New York Fast Food Franchises May Sue Over $15 Minimum Wage Bill

New York Fast Food Franchises May Sue Over $15 Minimum Wage Bill
Staff Writer

Wikimedia Commons: Sallicio

Are restaurants fed up with the perceived consequences of a $15 minimum wage?

Yesterday, restaurant workers across the state celebrated the next step in the implementation of a $15 minimum wage for fast food employees. But not everyone is happy with the new minimum wage plan, which would give large franchises in New York City just three years to increase their employees’ salaries by $6.25.

If the law officially passes, franchise owners are considering a class-action lawsuit against Gov. Cuomo and New York State.
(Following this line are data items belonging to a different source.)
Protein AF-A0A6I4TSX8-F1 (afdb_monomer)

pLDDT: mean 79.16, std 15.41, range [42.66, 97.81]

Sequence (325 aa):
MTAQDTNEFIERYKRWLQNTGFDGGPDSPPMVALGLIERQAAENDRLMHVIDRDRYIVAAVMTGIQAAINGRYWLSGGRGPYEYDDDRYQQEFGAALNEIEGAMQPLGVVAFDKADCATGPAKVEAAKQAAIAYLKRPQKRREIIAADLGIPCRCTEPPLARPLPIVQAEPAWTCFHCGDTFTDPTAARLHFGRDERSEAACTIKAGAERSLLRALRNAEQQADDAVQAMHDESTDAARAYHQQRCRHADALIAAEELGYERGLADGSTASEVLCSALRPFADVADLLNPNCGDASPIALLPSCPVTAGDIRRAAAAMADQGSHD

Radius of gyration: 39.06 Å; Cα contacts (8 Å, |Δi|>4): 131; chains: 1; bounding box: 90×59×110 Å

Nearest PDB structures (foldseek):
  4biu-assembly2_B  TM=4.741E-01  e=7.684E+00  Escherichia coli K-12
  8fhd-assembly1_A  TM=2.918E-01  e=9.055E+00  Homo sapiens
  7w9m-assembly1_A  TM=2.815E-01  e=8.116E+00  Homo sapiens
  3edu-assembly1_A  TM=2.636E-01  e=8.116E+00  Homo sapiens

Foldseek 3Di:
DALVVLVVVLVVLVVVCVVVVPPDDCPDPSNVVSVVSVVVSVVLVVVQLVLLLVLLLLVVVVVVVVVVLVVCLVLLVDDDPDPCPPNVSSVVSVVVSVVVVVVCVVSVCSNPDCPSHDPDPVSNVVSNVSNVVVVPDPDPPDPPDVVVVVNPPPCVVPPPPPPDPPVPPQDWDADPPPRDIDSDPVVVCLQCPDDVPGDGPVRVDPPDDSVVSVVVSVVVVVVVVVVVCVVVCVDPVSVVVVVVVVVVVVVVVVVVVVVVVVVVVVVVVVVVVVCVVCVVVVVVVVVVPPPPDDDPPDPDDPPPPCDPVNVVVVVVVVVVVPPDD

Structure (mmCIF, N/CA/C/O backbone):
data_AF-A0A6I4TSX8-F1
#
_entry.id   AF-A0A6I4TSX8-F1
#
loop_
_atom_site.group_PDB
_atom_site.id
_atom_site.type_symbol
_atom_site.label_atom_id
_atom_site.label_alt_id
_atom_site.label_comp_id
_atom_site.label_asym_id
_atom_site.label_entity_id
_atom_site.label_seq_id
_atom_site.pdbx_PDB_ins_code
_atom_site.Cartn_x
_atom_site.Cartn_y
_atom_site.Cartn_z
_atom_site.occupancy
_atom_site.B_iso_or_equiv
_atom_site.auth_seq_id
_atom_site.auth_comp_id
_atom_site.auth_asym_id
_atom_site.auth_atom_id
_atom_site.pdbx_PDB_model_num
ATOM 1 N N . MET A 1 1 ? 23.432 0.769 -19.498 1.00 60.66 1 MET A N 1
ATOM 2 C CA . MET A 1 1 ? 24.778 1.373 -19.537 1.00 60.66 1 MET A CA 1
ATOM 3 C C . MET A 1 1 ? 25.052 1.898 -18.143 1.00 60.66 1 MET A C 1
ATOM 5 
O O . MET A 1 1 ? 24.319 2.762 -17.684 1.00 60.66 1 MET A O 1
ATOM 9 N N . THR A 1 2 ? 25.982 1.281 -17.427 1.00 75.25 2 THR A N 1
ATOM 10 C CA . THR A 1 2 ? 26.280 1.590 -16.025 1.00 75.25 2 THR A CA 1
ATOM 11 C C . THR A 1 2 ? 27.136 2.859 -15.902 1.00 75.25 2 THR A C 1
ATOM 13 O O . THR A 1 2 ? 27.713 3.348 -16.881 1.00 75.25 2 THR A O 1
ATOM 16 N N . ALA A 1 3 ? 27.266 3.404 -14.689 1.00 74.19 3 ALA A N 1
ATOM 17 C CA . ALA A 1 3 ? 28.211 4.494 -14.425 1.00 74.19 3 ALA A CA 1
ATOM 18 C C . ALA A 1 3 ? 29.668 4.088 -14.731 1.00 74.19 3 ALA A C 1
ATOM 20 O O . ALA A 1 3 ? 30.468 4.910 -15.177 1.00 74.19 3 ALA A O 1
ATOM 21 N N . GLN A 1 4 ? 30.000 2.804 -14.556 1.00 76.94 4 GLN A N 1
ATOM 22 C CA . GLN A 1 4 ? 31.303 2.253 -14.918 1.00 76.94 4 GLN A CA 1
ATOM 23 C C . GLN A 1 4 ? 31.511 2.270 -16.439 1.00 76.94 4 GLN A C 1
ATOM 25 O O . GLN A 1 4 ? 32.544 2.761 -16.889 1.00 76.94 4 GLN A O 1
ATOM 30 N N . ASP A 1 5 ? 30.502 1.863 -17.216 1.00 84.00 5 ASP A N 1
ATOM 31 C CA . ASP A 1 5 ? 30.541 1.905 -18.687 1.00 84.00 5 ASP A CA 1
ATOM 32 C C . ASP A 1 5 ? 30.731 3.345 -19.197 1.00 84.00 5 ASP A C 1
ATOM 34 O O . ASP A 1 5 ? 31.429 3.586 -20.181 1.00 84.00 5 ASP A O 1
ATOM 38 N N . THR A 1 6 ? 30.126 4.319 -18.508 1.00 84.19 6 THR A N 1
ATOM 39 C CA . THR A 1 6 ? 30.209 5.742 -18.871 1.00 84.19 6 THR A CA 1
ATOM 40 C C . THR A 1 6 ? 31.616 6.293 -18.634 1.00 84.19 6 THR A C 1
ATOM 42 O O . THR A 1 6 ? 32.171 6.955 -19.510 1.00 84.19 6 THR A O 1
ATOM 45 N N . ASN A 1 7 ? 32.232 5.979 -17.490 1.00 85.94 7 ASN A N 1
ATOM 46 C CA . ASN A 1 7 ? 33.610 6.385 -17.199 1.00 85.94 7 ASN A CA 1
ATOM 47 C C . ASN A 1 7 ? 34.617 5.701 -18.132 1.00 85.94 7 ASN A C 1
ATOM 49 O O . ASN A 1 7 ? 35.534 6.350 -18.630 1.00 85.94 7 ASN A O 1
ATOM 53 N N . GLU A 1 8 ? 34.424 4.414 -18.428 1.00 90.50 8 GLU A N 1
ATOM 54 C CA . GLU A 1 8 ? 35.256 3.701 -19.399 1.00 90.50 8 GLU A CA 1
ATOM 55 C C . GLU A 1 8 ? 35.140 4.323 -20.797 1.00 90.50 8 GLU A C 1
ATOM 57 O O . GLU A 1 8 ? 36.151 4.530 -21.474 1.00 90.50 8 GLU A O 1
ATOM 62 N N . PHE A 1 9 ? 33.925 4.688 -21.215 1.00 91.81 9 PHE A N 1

According to NBC, franchise owners like Jack Bert, who owns seven McDonald’s locations, feel that the new law is unfair because it does not apply to retail workers.
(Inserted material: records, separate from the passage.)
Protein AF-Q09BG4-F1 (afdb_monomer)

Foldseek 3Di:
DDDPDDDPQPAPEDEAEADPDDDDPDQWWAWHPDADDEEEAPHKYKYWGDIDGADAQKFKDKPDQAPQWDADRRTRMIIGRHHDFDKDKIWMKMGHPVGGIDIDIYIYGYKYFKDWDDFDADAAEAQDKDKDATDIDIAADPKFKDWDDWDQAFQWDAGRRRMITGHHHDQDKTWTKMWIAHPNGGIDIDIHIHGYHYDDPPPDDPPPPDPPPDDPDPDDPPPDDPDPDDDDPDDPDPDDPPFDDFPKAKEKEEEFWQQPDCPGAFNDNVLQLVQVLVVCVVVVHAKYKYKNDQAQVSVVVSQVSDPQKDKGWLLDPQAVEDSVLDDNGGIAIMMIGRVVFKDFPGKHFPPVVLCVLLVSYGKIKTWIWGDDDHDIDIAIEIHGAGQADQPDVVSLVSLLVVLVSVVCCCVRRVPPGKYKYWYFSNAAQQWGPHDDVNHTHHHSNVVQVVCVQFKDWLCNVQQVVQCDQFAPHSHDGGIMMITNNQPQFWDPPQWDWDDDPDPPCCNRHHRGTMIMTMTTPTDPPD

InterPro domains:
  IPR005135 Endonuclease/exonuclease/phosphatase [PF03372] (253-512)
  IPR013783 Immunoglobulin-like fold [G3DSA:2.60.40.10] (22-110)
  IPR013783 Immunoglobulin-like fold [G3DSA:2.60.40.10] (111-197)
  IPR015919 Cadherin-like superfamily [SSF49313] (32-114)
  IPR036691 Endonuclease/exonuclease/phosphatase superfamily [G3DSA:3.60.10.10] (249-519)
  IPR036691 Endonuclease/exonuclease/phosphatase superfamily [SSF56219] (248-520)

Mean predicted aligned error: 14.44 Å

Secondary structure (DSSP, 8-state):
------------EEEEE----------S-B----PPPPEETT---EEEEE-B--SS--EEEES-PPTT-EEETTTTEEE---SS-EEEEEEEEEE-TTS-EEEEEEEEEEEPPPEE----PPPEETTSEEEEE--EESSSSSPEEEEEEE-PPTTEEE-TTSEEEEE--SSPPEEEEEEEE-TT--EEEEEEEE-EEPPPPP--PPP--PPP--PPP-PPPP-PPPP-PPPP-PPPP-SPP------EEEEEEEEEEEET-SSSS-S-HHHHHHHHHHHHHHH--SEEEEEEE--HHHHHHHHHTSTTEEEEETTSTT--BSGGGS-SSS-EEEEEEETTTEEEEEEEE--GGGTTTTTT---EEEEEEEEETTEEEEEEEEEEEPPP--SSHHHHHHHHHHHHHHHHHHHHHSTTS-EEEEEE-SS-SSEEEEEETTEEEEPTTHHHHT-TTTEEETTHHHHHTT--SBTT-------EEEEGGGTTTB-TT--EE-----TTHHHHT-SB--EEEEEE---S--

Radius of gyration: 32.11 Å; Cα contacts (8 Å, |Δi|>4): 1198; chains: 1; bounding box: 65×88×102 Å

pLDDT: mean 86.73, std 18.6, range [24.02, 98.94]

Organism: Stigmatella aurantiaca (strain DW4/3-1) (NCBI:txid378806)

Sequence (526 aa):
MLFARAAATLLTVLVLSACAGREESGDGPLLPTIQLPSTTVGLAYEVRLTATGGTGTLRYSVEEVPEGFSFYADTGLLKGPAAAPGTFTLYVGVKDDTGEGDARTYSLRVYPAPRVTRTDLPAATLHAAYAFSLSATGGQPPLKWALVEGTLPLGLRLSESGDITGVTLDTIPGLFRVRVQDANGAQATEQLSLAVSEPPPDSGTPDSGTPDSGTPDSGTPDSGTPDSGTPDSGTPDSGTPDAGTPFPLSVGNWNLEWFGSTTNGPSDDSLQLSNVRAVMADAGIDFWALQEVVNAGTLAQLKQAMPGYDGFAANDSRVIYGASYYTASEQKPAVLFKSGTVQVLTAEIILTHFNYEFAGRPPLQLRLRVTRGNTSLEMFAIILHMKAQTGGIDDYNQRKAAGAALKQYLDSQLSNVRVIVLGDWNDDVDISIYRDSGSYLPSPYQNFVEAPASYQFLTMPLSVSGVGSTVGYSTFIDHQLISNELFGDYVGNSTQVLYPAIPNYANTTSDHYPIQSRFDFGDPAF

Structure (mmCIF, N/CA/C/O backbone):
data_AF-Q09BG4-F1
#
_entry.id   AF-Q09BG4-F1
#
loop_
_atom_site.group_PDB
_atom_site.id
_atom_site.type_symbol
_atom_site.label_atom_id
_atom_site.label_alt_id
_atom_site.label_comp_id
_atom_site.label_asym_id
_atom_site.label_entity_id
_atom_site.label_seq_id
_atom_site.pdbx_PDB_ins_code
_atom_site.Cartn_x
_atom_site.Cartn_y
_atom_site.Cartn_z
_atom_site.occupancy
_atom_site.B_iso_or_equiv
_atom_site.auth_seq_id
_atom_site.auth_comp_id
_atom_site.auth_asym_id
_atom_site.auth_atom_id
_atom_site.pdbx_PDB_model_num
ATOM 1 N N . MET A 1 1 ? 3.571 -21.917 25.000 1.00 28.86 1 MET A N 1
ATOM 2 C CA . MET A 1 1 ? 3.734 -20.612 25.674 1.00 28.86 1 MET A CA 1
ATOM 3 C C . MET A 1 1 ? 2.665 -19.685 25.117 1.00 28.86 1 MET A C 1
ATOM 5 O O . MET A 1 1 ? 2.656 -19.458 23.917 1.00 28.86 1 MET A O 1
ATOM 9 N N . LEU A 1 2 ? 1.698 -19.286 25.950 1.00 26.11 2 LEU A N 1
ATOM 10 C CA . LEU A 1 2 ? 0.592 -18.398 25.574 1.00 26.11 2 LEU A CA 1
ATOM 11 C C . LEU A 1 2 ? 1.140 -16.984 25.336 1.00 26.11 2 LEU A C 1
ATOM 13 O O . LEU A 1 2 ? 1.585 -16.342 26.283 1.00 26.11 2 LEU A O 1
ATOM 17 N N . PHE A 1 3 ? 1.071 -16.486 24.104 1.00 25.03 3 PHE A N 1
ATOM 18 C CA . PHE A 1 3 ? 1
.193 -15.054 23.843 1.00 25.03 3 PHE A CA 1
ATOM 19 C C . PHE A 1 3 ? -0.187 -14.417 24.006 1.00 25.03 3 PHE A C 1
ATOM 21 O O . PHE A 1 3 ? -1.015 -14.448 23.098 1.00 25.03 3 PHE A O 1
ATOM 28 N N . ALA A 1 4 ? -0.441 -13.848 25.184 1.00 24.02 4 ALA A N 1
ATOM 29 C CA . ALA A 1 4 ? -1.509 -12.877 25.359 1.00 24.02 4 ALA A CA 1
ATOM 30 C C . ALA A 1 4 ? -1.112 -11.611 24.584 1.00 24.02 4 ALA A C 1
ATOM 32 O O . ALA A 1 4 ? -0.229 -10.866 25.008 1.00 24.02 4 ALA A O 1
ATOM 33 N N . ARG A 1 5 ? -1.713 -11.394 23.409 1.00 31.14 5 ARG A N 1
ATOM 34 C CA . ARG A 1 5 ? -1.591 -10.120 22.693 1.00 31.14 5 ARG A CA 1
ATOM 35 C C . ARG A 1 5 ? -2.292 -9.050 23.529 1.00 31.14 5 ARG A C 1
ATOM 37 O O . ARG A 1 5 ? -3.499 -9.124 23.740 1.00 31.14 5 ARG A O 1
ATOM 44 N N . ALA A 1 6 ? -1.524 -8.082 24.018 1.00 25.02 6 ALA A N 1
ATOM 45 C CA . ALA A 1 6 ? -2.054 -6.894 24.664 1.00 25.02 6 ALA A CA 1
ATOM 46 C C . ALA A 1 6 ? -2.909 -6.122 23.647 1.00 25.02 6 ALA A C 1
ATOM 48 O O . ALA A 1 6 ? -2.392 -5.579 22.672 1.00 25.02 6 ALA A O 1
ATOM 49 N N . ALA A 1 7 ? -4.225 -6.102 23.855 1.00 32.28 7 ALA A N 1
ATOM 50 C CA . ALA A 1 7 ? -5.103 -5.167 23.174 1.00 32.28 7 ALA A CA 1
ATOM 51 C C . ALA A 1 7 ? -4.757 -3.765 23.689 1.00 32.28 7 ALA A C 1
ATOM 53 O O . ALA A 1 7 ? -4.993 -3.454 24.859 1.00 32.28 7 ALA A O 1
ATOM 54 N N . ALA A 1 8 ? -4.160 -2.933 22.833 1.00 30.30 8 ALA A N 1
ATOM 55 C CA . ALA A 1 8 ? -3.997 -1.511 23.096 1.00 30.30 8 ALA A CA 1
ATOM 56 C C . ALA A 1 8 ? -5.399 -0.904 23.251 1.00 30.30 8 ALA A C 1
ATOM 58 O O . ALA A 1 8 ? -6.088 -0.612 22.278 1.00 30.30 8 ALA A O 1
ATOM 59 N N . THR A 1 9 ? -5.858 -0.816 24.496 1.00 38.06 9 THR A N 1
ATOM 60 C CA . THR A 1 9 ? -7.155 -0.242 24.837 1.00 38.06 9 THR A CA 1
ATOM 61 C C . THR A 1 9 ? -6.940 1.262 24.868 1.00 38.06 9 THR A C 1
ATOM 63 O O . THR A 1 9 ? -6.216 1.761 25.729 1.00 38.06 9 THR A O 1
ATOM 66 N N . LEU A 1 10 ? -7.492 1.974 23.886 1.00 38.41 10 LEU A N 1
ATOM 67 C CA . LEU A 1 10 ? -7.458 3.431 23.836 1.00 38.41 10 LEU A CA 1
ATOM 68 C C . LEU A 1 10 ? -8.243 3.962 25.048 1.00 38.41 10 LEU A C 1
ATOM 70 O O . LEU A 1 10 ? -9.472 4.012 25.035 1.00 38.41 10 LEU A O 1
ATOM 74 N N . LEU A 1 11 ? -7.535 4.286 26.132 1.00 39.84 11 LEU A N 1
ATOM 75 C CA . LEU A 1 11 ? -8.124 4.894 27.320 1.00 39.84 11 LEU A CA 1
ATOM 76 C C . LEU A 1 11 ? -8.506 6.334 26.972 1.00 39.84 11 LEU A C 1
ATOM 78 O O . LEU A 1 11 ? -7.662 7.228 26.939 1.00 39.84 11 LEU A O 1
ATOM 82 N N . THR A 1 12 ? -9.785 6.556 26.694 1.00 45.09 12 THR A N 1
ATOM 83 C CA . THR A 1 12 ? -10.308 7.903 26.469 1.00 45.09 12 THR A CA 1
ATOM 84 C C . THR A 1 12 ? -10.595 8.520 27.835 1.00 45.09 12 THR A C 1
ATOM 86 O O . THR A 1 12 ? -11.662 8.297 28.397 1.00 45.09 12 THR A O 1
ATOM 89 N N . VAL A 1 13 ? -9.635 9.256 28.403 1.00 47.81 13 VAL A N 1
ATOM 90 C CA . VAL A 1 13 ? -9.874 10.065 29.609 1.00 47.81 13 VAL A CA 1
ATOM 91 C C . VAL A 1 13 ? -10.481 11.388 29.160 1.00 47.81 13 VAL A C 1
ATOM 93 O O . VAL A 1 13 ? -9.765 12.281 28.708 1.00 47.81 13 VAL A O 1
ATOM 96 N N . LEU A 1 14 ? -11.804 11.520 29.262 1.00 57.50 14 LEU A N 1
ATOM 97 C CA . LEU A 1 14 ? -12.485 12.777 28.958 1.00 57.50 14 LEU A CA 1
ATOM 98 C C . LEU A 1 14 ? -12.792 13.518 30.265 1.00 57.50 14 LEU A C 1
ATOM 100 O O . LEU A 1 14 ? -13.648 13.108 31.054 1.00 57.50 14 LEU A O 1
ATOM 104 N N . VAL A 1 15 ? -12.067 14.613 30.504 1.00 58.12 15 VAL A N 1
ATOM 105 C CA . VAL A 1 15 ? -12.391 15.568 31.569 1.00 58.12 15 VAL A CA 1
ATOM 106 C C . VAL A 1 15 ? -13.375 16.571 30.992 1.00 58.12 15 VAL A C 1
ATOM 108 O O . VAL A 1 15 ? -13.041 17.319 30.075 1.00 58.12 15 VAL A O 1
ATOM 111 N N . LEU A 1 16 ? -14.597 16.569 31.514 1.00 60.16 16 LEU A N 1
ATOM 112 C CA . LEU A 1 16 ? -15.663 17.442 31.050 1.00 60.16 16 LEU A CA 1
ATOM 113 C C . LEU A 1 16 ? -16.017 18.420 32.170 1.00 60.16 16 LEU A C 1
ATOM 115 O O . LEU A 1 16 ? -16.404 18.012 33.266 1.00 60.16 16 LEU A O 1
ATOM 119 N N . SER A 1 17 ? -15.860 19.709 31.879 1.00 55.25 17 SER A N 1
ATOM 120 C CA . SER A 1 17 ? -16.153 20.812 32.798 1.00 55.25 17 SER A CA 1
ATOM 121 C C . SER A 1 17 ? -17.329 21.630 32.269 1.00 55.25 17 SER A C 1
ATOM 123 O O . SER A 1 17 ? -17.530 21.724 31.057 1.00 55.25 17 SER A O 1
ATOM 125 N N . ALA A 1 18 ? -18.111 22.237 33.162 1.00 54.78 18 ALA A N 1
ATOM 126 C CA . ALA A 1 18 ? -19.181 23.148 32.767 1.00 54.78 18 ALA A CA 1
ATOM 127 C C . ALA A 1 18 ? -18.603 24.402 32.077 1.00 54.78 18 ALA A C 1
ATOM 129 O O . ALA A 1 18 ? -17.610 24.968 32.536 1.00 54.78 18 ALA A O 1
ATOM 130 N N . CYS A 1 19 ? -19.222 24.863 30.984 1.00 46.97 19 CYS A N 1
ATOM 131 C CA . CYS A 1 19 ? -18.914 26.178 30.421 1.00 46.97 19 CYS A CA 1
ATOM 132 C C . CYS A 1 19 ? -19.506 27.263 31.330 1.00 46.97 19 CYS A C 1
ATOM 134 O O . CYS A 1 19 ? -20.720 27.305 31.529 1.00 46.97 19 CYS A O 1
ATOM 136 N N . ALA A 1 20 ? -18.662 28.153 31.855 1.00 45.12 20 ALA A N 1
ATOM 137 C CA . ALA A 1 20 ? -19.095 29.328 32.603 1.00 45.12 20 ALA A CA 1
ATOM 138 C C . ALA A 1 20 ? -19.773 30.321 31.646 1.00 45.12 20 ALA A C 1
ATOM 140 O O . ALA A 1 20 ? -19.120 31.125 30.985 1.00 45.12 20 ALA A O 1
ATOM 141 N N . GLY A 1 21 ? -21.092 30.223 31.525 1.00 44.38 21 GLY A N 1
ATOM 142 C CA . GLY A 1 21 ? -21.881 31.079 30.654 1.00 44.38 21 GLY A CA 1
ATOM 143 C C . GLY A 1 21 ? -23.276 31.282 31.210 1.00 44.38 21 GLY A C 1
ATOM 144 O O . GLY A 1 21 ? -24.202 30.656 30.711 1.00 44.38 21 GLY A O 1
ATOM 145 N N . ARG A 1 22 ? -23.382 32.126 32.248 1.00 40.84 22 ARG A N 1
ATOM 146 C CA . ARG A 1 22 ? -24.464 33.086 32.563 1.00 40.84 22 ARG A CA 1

"Singling out fast food restaurants while ignoring other industries that hire workers who are paid under $15 is unfair and discriminatory, harms New York workers, and puts some New York businesses — including mine and my fellow New York McDonald's franchisees — at a competitive disadvantage,” Bert told NBC.

According to Gov. Cuomo, the fast food industry was targeted because they employ more minimum wage workers than any other industry and are backed by multi-billion dollar corporations like McDonald’s and Burger King.

The $15 minimum wage laws in both Seattle and Los Angeles are universal, and not just applied to fast food workers.